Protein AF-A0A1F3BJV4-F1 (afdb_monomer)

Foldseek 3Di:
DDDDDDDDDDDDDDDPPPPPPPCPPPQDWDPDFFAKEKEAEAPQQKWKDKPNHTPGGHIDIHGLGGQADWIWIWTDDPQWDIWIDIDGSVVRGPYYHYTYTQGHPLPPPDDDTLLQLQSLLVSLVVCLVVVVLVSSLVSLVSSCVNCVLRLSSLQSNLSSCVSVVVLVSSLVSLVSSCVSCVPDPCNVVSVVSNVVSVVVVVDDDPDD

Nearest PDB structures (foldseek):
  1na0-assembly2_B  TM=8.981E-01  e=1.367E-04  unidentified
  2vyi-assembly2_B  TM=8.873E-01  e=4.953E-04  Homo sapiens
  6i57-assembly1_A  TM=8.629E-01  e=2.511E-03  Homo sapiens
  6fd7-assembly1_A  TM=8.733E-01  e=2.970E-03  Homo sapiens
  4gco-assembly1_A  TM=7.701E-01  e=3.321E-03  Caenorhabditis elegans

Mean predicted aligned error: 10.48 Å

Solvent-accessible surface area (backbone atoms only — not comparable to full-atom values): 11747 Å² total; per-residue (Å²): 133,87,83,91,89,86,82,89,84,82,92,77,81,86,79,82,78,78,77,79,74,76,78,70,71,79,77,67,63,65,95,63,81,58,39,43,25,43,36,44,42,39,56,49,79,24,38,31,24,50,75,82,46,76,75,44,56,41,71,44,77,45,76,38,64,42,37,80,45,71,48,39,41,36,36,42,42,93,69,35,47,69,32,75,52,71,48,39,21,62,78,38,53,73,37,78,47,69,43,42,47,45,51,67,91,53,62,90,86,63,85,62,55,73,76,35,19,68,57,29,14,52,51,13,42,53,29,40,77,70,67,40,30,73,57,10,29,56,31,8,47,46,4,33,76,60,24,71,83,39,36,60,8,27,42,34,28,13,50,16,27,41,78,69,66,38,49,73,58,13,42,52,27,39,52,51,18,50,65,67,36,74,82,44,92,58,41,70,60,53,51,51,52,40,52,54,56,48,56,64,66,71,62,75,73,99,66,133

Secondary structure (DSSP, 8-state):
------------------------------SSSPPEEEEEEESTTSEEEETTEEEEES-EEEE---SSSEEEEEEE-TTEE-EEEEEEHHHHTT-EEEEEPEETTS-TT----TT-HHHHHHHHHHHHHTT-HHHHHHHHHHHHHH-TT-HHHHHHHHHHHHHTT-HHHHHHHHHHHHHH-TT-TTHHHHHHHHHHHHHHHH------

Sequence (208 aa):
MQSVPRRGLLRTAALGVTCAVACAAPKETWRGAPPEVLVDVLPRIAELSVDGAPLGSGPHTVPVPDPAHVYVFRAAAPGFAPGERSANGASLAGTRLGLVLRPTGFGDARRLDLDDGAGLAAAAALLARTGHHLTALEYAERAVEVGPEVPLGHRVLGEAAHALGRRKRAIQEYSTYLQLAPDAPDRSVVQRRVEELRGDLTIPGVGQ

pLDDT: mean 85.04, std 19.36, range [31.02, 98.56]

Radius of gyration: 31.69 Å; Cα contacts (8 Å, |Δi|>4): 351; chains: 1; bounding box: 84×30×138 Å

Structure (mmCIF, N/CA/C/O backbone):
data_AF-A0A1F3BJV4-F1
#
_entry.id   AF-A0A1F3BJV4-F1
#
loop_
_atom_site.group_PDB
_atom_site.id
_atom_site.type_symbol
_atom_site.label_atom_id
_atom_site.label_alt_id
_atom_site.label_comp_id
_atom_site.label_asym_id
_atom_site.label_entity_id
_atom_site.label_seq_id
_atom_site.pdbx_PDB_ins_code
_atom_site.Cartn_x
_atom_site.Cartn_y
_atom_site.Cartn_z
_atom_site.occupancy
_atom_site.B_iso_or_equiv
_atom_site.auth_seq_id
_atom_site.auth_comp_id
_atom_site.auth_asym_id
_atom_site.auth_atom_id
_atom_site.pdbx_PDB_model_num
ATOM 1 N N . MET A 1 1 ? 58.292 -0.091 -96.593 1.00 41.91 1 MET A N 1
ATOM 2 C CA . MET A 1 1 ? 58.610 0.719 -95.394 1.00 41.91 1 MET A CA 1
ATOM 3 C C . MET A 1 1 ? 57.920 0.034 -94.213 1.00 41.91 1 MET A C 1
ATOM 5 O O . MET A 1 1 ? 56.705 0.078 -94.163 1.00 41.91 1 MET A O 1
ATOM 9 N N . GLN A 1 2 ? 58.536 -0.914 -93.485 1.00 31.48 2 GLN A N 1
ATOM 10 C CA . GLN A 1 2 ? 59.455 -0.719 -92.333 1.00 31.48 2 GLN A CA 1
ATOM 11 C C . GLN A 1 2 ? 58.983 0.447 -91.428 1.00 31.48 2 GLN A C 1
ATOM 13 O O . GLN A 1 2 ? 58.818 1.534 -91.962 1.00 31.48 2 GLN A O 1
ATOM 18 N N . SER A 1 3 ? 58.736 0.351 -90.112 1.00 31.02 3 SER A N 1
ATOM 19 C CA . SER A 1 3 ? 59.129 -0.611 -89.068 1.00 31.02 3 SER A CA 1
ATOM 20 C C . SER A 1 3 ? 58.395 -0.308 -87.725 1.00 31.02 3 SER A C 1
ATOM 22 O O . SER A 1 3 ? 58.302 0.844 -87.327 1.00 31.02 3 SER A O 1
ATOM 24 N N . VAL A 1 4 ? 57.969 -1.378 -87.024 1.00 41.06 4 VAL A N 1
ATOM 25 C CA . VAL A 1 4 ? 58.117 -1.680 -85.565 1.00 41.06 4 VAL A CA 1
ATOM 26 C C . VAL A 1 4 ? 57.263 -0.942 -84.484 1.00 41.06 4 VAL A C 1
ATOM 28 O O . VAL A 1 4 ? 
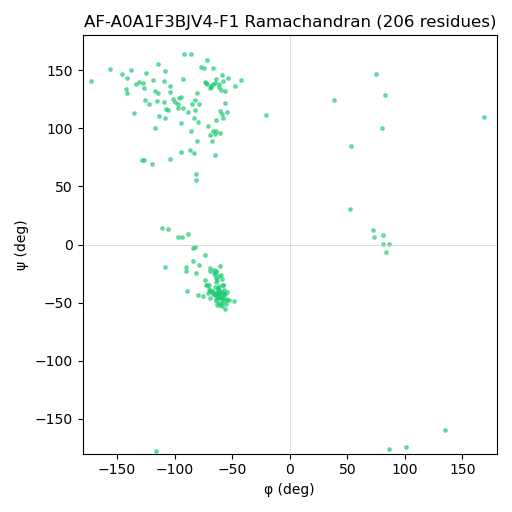56.912 0.220 -84.642 1.00 41.06 4 VAL A O 1
ATOM 31 N N . PRO A 1 5 ? 56.897 -1.639 -83.369 1.00 56.28 5 PRO A N 1
ATOM 32 C CA . PRO A 1 5 ? 55.657 -1.464 -82.596 1.00 56.28 5 PRO A CA 1
ATOM 33 C C . PRO A 1 5 ? 55.872 -0.984 -81.143 1.00 56.28 5 PRO A C 1
ATOM 35 O O . PRO A 1 5 ? 57.010 -0.858 -80.689 1.00 56.28 5 PRO A O 1
ATOM 38 N N . ARG A 1 6 ? 54.794 -0.838 -80.346 1.00 35.91 6 ARG A N 1
ATOM 39 C CA . ARG A 1 6 ? 54.892 -0.804 -78.872 1.00 35.91 6 ARG A CA 1
ATOM 40 C C . ARG A 1 6 ? 53.759 -1.534 -78.130 1.00 35.91 6 ARG A C 1
ATOM 42 O O . ARG A 1 6 ? 52.577 -1.366 -78.390 1.00 35.91 6 ARG A O 1
ATOM 49 N N . ARG A 1 7 ? 54.254 -2.360 -77.207 1.00 34.12 7 ARG A N 1
ATOM 50 C CA . ARG A 1 7 ? 53.690 -3.240 -76.175 1.00 34.12 7 ARG A CA 1
ATOM 51 C C . ARG A 1 7 ? 52.508 -2.694 -75.352 1.00 34.12 7 ARG A C 1
ATOM 53 O O . ARG A 1 7 ? 52.600 -1.592 -74.835 1.00 34.12 7 ARG A O 1
ATOM 60 N N . GLY A 1 8 ? 51.559 -3.598 -75.077 1.00 32.59 8 GLY A N 1
ATOM 61 C CA . GLY A 1 8 ? 51.240 -4.094 -73.726 1.00 32.59 8 GLY A CA 1
ATOM 62 C C . GLY A 1 8 ? 50.311 -3.261 -72.835 1.00 32.59 8 GLY A C 1
ATOM 63 O O . GLY A 1 8 ? 50.573 -2.095 -72.603 1.00 32.59 8 GLY A O 1
ATOM 64 N N . LEU A 1 9 ? 49.276 -3.910 -72.289 1.00 38.03 9 LEU A N 1
ATOM 65 C CA . LEU A 1 9 ? 48.929 -4.030 -70.855 1.00 38.03 9 LEU A CA 1
ATOM 66 C C . LEU A 1 9 ? 47.505 -4.631 -70.765 1.00 38.03 9 LEU A C 1
ATOM 68 O O . LEU A 1 9 ? 46.564 -4.117 -71.351 1.00 38.03 9 LEU A O 1
ATOM 72 N N . LEU A 1 10 ? 47.387 -5.884 -70.316 1.00 34.03 10 LEU A N 1
ATOM 73 C CA . LEU A 1 10 ? 47.071 -6.302 -68.938 1.00 34.03 10 LEU A CA 1
ATOM 74 C C . LEU A 1 10 ? 45.567 -6.231 -68.617 1.00 34.03 10 LEU A C 1
ATOM 76 O O . LEU A 1 10 ? 45.007 -5.189 -68.301 1.00 34.03 10 LEU A O 1
ATOM 80 N N . ARG A 1 11 ? 44.947 -7.417 -68.685 1.00 38.50 11 ARG A N 1
ATOM 81 C CA . ARG A 1 11 ? 43.640 -7.751 -68.115 1.00 38.50 11 ARG A CA 1
ATOM 82 C C . ARG A 1 11 ? 43.704 -7.554 -66.599 1.00 38.50 11 ARG A C 1
ATOM 84 O O . ARG A 1 11 ? 44.417 -8.298 -65.930 1.00 38.50 11 ARG A O 1
ATOM 91 N N . THR A 1 12 ? 42.955 -6.601 -66.060 1.00 42.16 12 THR A N 1
ATOM 92 C CA . THR A 1 12 ? 42.700 -6.501 -64.620 1.00 42.16 12 THR A CA 1
ATOM 93 C C . THR A 1 12 ? 41.315 -7.053 -64.310 1.00 42.16 12 THR A C 1
ATOM 95 O O . THR A 1 12 ? 40.311 -6.696 -64.923 1.00 42.16 12 THR A O 1
ATOM 98 N N . ALA A 1 13 ? 41.307 -8.013 -63.390 1.00 38.19 13 ALA A N 1
ATOM 99 C CA . ALA A 1 13 ? 40.133 -8.686 -62.872 1.00 38.19 13 ALA A CA 1
ATOM 100 C C . ALA A 1 13 ? 39.281 -7.719 -62.039 1.00 38.19 13 ALA A C 1
ATOM 102 O O . ALA A 1 13 ? 39.798 -6.982 -61.200 1.00 38.19 13 ALA A O 1
ATOM 103 N N . ALA A 1 14 ? 37.969 -7.761 -62.259 1.00 42.06 14 ALA A N 1
ATOM 104 C CA . ALA A 1 14 ? 36.986 -7.104 -61.416 1.00 42.06 14 ALA A CA 1
ATOM 105 C C . ALA A 1 14 ? 36.899 -7.842 -60.069 1.00 42.06 14 ALA A C 1
ATOM 107 O O . ALA A 1 14 ? 36.277 -8.897 -59.968 1.00 42.06 14 ALA A O 1
ATOM 108 N N . LEU A 1 15 ? 37.529 -7.288 -59.032 1.00 39.69 15 LEU A N 1
ATOM 109 C CA .
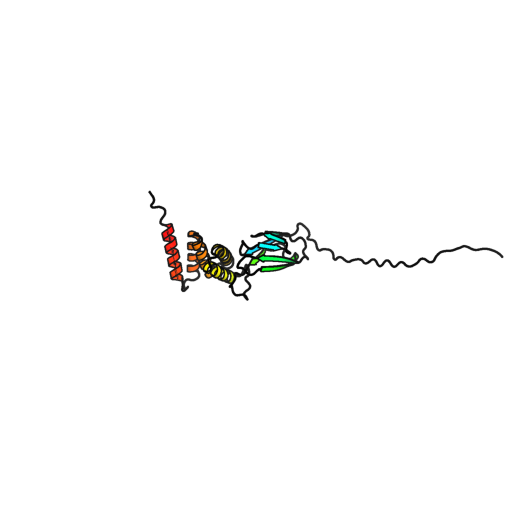 LEU A 1 15 ? 37.192 -7.602 -57.646 1.00 39.69 15 LEU A CA 1
ATOM 110 C C . LEU A 1 15 ? 36.038 -6.689 -57.232 1.00 39.69 15 LEU A C 1
ATOM 112 O O . LEU A 1 15 ? 36.230 -5.522 -56.896 1.00 39.69 15 LEU A O 1
ATOM 116 N N . GLY A 1 16 ? 34.824 -7.233 -57.297 1.00 41.09 16 GLY A N 1
ATOM 117 C CA . GLY A 1 16 ? 33.652 -6.640 -56.670 1.00 41.09 16 GLY A CA 1
ATOM 118 C C . GLY A 1 16 ? 33.814 -6.682 -55.156 1.00 41.09 16 GLY A C 1
ATOM 119 O O . GLY A 1 16 ? 33.552 -7.702 -54.526 1.00 41.09 16 GLY A O 1
ATOM 120 N
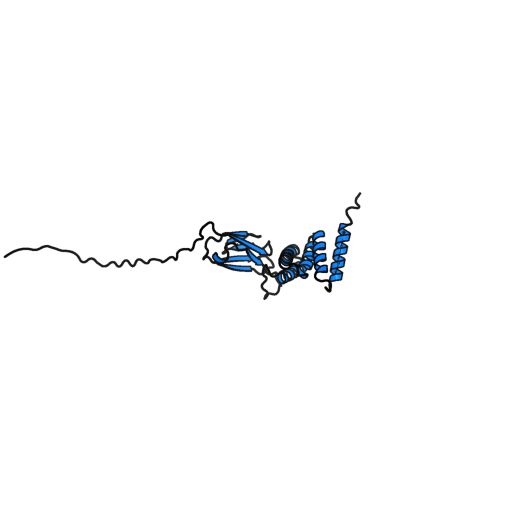 N . VAL A 1 17 ? 34.251 -5.570 -54.571 1.00 45.75 17 VAL A N 1
ATOM 121 C CA . VAL A 1 17 ? 34.122 -5.331 -53.134 1.00 45.75 17 VAL A CA 1
ATOM 122 C C . VAL A 1 17 ? 32.694 -4.847 -52.904 1.00 45.75 17 VAL A C 1
ATOM 124 O O . VAL A 1 17 ? 32.402 -3.655 -52.973 1.00 45.75 17 VAL A O 1
ATOM 127 N N . THR A 1 18 ? 31.769 -5.777 -52.673 1.00 45.34 18 THR A N 1
ATOM 128 C CA . THR A 1 18 ? 30.481 -5.441 -52.063 1.00 45.34 18 THR A CA 1
ATOM 129 C C . THR A 1 18 ? 30.753 -5.059 -50.617 1.00 45.34 18 THR A C 1
ATOM 131 O O . THR A 1 18 ? 30.867 -5.911 -49.738 1.00 45.34 18 THR A O 1
ATOM 134 N N . CYS A 1 19 ? 30.919 -3.759 -50.393 1.00 35.72 19 CYS A N 1
ATOM 135 C CA . CYS A 1 19 ? 30.940 -3.165 -49.070 1.00 35.72 19 CYS A CA 1
ATOM 136 C C . CYS A 1 19 ? 29.546 -3.378 -48.464 1.00 35.72 19 CYS A C 1
ATOM 138 O O . CYS A 1 19 ? 28.600 -2.666 -48.800 1.00 35.72 19 CYS A O 1
ATOM 140 N N . ALA A 1 20 ? 29.393 -4.411 -47.635 1.00 44.31 20 ALA A N 1
ATOM 141 C CA . ALA A 1 20 ? 28.226 -4.557 -46.784 1.00 44.31 20 ALA A CA 1
ATOM 142 C C . ALA A 1 20 ? 28.289 -3.429 -45.750 1.00 44.31 20 ALA A C 1
ATOM 144 O O . ALA A 1 20 ? 28.895 -3.567 -44.689 1.00 44.31 20 ALA A O 1
ATOM 145 N N . VAL A 1 21 ? 27.712 -2.277 -46.094 1.00 47.53 21 VAL A N 1
ATOM 146 C CA . VAL A 1 21 ? 27.399 -1.239 -45.119 1.00 47.53 21 VAL A CA 1
ATOM 147 C C . VAL A 1 21 ? 26.348 -1.858 -44.212 1.00 47.53 21 VAL A C 1
ATOM 149 O O . VAL A 1 21 ? 25.164 -1.901 -44.538 1.00 47.53 21 VAL A O 1
ATOM 152 N N . ALA A 1 22 ? 26.799 -2.421 -43.095 1.00 43.16 22 ALA A N 1
ATOM 153 C CA . ALA A 1 22 ? 25.932 -2.694 -41.972 1.00 43.16 22 ALA A CA 1
ATOM 154 C C . ALA A 1 22 ? 25.382 -1.334 -41.534 1.00 43.16 22 ALA A C 1
ATOM 156 O O . ALA A 1 22 ? 26.049 -0.579 -40.828 1.00 43.16 22 ALA A O 1
ATOM 157 N N . CYS A 1 23 ? 24.189 -0.992 -42.020 1.00 37.22 23 CYS A N 1
ATOM 158 C CA . CYS A 1 23 ? 23.388 0.100 -41.494 1.00 37.22 23 CYS A CA 1
ATOM 159 C C . CYS A 1 23 ? 22.998 -0.273 -40.060 1.00 37.22 23 CYS A C 1
ATOM 161 O O . CYS A 1 23 ? 21.885 -0.722 -39.802 1.00 37.22 23 CYS A O 1
ATOM 163 N N . ALA A 1 24 ? 23.931 -0.137 -39.119 1.00 48.53 24 ALA A N 1
ATOM 164 C CA . ALA A 1 24 ? 23.573 0.015 -37.727 1.00 48.53 24 ALA A CA 1
ATOM 165 C C . ALA A 1 24 ? 22.811 1.340 -37.660 1.00 48.53 24 ALA A C 1
ATOM 167 O O . ALA A 1 24 ? 23.397 2.403 -37.873 1.00 48.53 24 ALA A O 1
ATOM 168 N N . ALA A 1 25 ? 21.491 1.261 -37.477 1.00 51.03 25 ALA A N 1
ATOM 169 C CA . ALA A 1 25 ? 20.671 2.436 -37.231 1.00 51.03 25 ALA A CA 1
ATOM 170 C C . ALA A 1 25 ? 21.352 3.276 -36.134 1.00 51.03 25 ALA A C 1
ATOM 172 O O . ALA A 1 25 ? 21.878 2.694 -35.177 1.00 51.03 25 ALA A O 1
ATOM 173 N N . PRO A 1 26 ? 21.420 4.611 -36.280 1.00 52.34 26 PRO A N 1
ATOM 174 C CA . PRO A 1 26 ? 22.042 5.444 -35.265 1.00 52.34 26 PRO A CA 1
ATOM 175 C C . PRO A 1 26 ? 21.332 5.163 -33.941 1.00 52.34 26 PRO A C 1
ATOM 177 O O . PRO A 1 26 ? 20.112 5.289 -33.865 1.00 52.34 26 PRO A O 1
ATOM 180 N N . LYS A 1 27 ? 22.088 4.727 -32.924 1.00 59.44 27 LYS A N 1
ATOM 181 C CA . LYS A 1 27 ? 21.557 4.604 -31.566 1.00 59.44 27 LYS A CA 1
ATOM 182 C C . LYS A 1 27 ? 21.062 5.993 -31.193 1.00 59.44 27 LYS A C 1
ATOM 184 O O . LYS A 1 27 ? 21.872 6.912 -31.083 1.00 59.44 27 LYS A O 1
ATOM 189 N N . GLU A 1 28 ? 19.750 6.170 -31.113 1.00 61.91 28 GLU A N 1
ATOM 190 C CA . GLU A 1 28 ? 19.178 7.411 -30.617 1.00 61.91 28 GLU A CA 1
ATOM 191 C C . GLU A 1 28 ? 19.708 7.590 -29.198 1.00 61.91 28 GLU A C 1
ATOM 193 O O . GLU A 1 28 ? 19.451 6.778 -28.322 1.00 61.91 28 GLU A O 1
ATOM 198 N N . THR A 1 29 ? 20.543 8.598 -28.986 1.00 70.50 29 THR A N 1
ATOM 199 C CA . THR A 1 29 ? 21.100 8.911 -27.671 1.00 70.50 29 THR A CA 1
ATOM 200 C C . THR A 1 29 ? 20.465 10.193 -27.170 1.00 70.50 29 THR A C 1
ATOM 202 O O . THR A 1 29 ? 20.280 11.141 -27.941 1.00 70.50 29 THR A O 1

++++++++++

Can you repeat, word for word, every line above from the one containing "ATOM 138 O O" down to the one containing "ATOM 169 C CA", including both?

Expected output:
ATOM 138 O O . CYS A 1 19 ? 28.600 -2.666 -48.800 1.00 35.72 19 CYS A O 1
ATOM 140 N N . ALA A 1 20 ? 29.393 -4.411 -47.635 1.00 44.31 20 ALA A N 1
ATOM 141 C CA . ALA A 1 20 ? 28.226 -4.557 -46.784 1.00 44.31 20 ALA A CA 1
ATOM 142 C C . ALA A 1 20 ? 28.289 -3.429 -45.750 1.00 44.31 20 ALA A C 1
ATOM 144 O O . ALA A 1 20 ? 28.895 -3.567 -44.689 1.00 44.31 20 ALA A O 1
ATOM 145 N N . VAL A 1 21 ? 27.712 -2.277 -46.094 1.00 47.53 21 VAL A N 1
ATOM 146 C CA . VAL A 1 21 ? 27.399 -1.239 -45.119 1.00 47.53 21 VAL A CA 1
ATOM 147 C C . VAL A 1 21 ? 26.348 -1.858 -44.212 1.00 47.53 21 VAL A C 1
ATOM 149 O O . VAL A 1 21 ? 25.164 -1.901 -44.538 1.00 47.53 21 VAL A O 1
ATOM 152 N N . ALA A 1 22 ? 26.799 -2.421 -43.095 1.00 43.16 22 ALA A N 1
ATOM 153 C CA . ALA A 1 22 ? 25.932 -2.694 -41.972 1.00 43.16 22 ALA A CA 1
ATOM 154 C C . ALA A 1 22 ? 25.382 -1.334 -41.534 1.00 43.16 22 ALA A C 1
ATOM 156 O O . ALA A 1 22 ? 26.049 -0.579 -40.828 1.00 43.16 22 ALA A O 1
ATOM 157 N N . CYS A 1 23 ? 24.189 -0.992 -42.020 1.00 37.22 23 CYS A N 1
ATOM 158 C CA . CYS A 1 23 ? 23.388 0.100 -41.494 1.00 37.22 23 CYS A CA 1
ATOM 159 C C . CYS A 1 23 ? 22.998 -0.273 -40.060 1.00 37.22 23 CYS A C 1
ATOM 161 O O . CYS A 1 23 ? 21.885 -0.722 -39.802 1.00 37.22 23 CYS A O 1
ATOM 163 N N . ALA A 1 24 ? 23.931 -0.137 -39.119 1.00 48.53 24 ALA A N 1
ATOM 164 C CA . ALA A 1 24 ? 23.573 0.015 -37.727 1.00 48.53 24 ALA A CA 1
ATOM 165 C C . ALA A 1 24 ? 22.811 1.340 -37.660 1.00 48.53 24 ALA A C 1
ATOM 167 O O . ALA A 1 24 ? 23.397 2.403 -37.873 1.00 48.53 24 ALA A O 1
ATOM 168 N N . ALA A 1 25 ? 21.491 1.261 -37.477 1.00 51.03 25 ALA A N 1
ATOM 169 C CA . ALA A 1 25 ? 20.671 2.436 -37.231 1.00 51.03 25 ALA A CA 1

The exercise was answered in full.